March 08, 2018
In late Feb, Vietnam took the first steps to bring the dispute over the use of a non-tariff trade barrier on catfish to the WTO. Vietnam rightly sees the shift of inspection from FDA to USDA as an attempt to prevent catfish exports to the US through the use of non-tariff trade barriers.
The move of catfish to USDA was a classic non-tariff barrier, as it had no scientific or public health rationale, and was done solely to support the domestic catfish industry in the belief that Vietnam’s catfish processors would have difficulty in meeting the USDA equivalence requirements that have been applied to beef and pork processors.
WTO rules would allow Vietnam, if its arguments are successful, to impose retaliatory trade tariffs against US exports to Vietnam to compensate for its financial losses over catfish. The obvious target is US agricultural exports.
John Connelly, President of NFI, said this news “should come as little surprise to those familiar with the decade-old history of this duplicative and wasteful program.”
“The program is now poised to negatively impact significant U.S. agriculture exports to Vietnam. Cotton, wheat and other grains, pork, soybeans, beef, poultry, eggs and fruit, may end up in the cross hairs of retaliatory tariffs. Farmers from Texas to Oregon and California to Georgia, who export tens of millions of dollars’ worth of their harvest to Vietnam annually, could become collateral damage in a campaign waged by catfish lobbyists to regulate their seafood competition out of the market.”
“This case draws parallels to the country-of-origin (COOL) WTO litigation brought by Canada and Mexico against the United States.
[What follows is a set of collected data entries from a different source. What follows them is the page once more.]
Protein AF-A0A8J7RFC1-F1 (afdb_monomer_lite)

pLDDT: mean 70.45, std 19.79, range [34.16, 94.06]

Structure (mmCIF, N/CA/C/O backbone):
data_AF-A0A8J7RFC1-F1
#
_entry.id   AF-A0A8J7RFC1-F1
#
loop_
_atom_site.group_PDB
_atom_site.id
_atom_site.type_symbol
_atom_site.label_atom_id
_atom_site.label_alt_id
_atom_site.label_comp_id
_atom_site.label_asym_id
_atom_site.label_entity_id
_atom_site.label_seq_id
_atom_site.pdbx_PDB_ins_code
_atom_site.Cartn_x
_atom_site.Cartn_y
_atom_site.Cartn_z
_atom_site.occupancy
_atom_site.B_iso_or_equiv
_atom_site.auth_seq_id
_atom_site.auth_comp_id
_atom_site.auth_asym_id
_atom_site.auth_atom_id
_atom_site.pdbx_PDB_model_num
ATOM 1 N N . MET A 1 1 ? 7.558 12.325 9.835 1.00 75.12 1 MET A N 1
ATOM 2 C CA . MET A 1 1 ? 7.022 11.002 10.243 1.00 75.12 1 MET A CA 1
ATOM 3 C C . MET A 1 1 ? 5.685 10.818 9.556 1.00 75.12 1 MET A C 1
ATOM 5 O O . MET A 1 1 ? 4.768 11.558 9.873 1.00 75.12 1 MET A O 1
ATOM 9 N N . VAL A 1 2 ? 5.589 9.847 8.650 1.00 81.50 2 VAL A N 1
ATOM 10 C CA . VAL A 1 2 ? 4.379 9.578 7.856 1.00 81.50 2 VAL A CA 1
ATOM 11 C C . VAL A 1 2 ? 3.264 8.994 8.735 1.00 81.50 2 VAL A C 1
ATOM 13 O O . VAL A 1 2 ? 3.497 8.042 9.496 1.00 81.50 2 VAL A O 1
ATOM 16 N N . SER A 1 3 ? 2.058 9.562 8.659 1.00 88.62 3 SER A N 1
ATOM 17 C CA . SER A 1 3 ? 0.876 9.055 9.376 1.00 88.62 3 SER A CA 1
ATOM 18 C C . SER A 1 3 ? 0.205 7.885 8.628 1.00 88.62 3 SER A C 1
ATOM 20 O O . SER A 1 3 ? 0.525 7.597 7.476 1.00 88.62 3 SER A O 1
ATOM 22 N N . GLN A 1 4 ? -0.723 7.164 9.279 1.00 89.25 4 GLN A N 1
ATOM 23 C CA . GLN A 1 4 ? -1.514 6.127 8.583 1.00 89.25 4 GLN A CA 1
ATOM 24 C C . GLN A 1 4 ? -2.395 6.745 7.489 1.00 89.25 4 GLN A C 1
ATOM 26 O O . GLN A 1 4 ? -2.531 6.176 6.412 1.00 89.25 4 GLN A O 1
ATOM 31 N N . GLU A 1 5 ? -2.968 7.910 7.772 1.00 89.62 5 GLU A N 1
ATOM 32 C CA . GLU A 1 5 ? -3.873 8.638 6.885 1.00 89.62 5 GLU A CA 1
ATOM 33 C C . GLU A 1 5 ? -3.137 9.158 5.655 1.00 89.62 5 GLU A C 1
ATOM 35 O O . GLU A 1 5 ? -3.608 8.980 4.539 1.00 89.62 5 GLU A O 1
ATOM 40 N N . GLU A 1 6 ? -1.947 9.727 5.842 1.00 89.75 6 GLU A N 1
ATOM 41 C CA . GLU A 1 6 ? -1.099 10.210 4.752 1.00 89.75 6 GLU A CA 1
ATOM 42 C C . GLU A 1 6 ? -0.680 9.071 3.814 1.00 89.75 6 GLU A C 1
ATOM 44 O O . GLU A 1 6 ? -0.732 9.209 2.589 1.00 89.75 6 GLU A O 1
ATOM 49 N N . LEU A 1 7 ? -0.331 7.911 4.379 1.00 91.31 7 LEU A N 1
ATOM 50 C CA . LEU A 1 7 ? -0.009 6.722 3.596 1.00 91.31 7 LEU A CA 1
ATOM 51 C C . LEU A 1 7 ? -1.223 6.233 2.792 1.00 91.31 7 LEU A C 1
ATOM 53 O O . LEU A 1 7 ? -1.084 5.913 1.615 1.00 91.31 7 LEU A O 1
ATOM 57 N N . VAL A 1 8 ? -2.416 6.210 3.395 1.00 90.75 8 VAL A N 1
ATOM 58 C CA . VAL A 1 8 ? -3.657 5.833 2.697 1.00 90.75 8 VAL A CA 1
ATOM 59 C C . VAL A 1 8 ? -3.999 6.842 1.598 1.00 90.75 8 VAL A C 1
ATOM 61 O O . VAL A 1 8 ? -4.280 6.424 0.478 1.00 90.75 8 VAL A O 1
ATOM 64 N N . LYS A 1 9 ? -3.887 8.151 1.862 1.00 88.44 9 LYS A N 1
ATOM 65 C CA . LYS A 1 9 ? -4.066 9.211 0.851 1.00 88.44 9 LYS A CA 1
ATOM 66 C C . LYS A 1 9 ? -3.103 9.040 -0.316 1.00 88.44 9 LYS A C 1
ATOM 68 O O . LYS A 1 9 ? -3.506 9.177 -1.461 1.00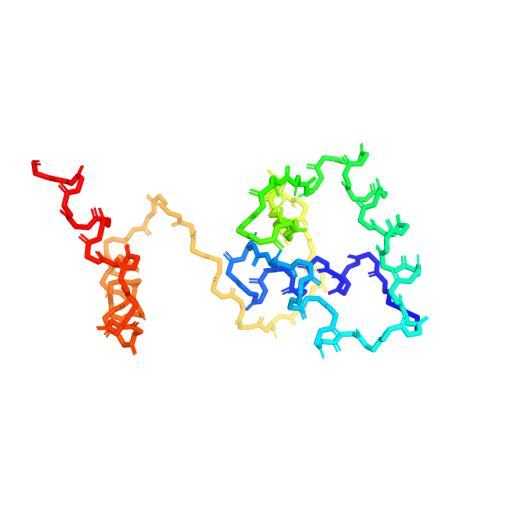 88.44 9 LYS A O 1
ATOM 73 N N . THR A 1 10 ? -1.859 8.661 -0.048 1.00 90.31 10 THR A N 1
ATOM 74 C CA . THR A 1 10 ? -0.870 8.402 -1.100 1.00 90.31 10 THR A CA 1
ATOM 75 C C . THR A 1 10 ? -1.262 7.220 -1.985 1.00 90.31 10 THR A C 1
ATOM 77 O O . THR A 1 10 ? -1.132 7.306 -3.203 1.00 90.31 10 THR A O 1
ATOM 80 N N . ILE A 1 11 ? -1.797 6.141 -1.403 1.00 88.44 11 ILE A N 1
ATOM 81 C CA . ILE A 1 11 ? -2.310 4.993 -2.168 1.00 88.44 11 ILE A CA 1
ATOM 82 C C . ILE A 1 11 ? -3.532 5.408 -3.004 1.00 88.44 11 ILE A C 1
ATOM 84 O O . ILE A 1 11 ? -3.607 5.073 -4.184 1.00 88.44 11 ILE A O 1
ATOM 88 N N . ILE A 1 12 ? -4.467 6.169 -2.423 1.00 85.56 12 ILE A N 1
ATOM 89 C CA . ILE A 1 12 ? -5.659 6.685 -3.120 1.00 85.56 12 ILE A CA 1
ATOM 90 C C . ILE A 1 12 ? -5.252 7.572 -4.300 1.00 85.56 12 ILE A C 1
ATOM 92 O O . ILE A 1 12 ? -5.710 7.350 -5.418 1.00 85.56 12 ILE A O 1
ATOM 96 N N . ASN A 1 13 ? -4.336 8.516 -4.079 1.00 83.81 13 ASN A N 1
ATOM 97 C CA . ASN A 1 13 ? -3.840 9.435 -5.103 1.00 83.81 13 ASN A CA 1
ATOM 98 C C . ASN A 1 13 ? -3.072 8.718 -6.227 1.00 83.81 13 ASN A C 1
ATOM 100 O O . ASN A 1 13 ? -2.926 9.268 -7.315 1.00 83.81 13 ASN A O 1
ATOM 104 N N . ASN A 1 14 ? -2.609 7.485 -5.994 1.00 83.81 14 ASN A N 1
ATOM 105 C CA . ASN A 1 14 ? -2.013 6.618 -7.013 1.00 83.81 14 ASN A CA 1
ATOM 106 C 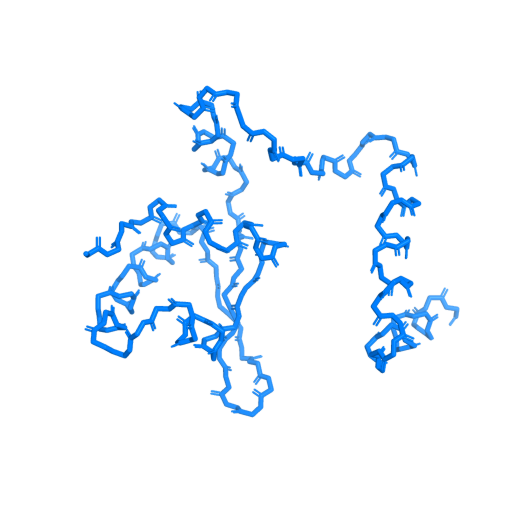C . ASN A 1 14 ? -3.058 5.715 -7.713 1.00 83.81 14 ASN A C 1
ATOM 108 O O . ASN A 1 14 ? -2.708 4.771 -8.411 1.00 83.81 14 ASN A O 1
ATOM 112 N N . GLY A 1 15 ? -4.357 5.998 -7.561 1.00 78.56 15 GLY A N 1
ATOM 113 C CA . GLY A 1 15 ? -5.435 5.219 -8.179 1.00 78.56 15 GLY A CA 1
ATOM 114 C C . GLY A 1 15 ? -5.884 4.016 -7.347 1.00 78.56 15 GLY A C 1
ATOM 115 O O . GLY A 1 15 ? -6.431 3.061 -7.891 1.00 78.56 15 GLY A O 1
ATOM 116 N N . GLY A 1 16 ? -5.643 4.038 -6.034 1.00 82.31 16 GLY A N 1
ATOM 117 C CA . GLY A 1 16 ? -6.067 2.988 -5.104 1.00 82.31 16 GLY A CA 1
ATOM 118 C C . GLY A 1 16 ? -5.086 1.822 -4.961 1.00 82.31 16 GLY A C 1
ATOM 119 O O . GLY A 1 16 ? -5.339 0.921 -4.158 1.00 82.31 16 GLY A O 1
ATOM 120 N N . ALA A 1 17 ? -3.955 1.848 -5.669 1.00 87.25 17 ALA A N 1
ATOM 121 C CA . ALA A 1 17 ? -2.867 0.887 -5.531 1.00 87.25 17 ALA A CA 1
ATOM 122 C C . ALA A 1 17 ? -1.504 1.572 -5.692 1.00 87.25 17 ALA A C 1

The WTO, in that suit, ruled that meat-labeling requirements violated international agreements and were in fact an unlawful trade barrier. Congress reacted by repealing those regulations, thus protecting U.S. farmers and ranchers from unnecessary tariff retaliation and the inevitable loss of access to those two markets that would have followed.”
“The National Fisheries Institute is watching this case with great interest, in hopes that the fundamentally flawed USDA program, that wastes tax dollars and costs jobs, does not claim U.S. agriculture exports as its latest casualty.”
At the same time, the Trump Administration has directed the USDA, in its budget, to transfer the authority to inspect catfish back to the FDA. The budget removes all funds for the inspection program from the USDA, to the tune of $2,530,000, and directs the USDA to seek congressional repeal of the Farm Bill authorization that transferred this authority.
Should the US agricultural lobby weigh in on this, it might be sufficient to force this common sense repeal into the final budget for the USDA, both saving money and removing the threat of retaliatory WTO actions.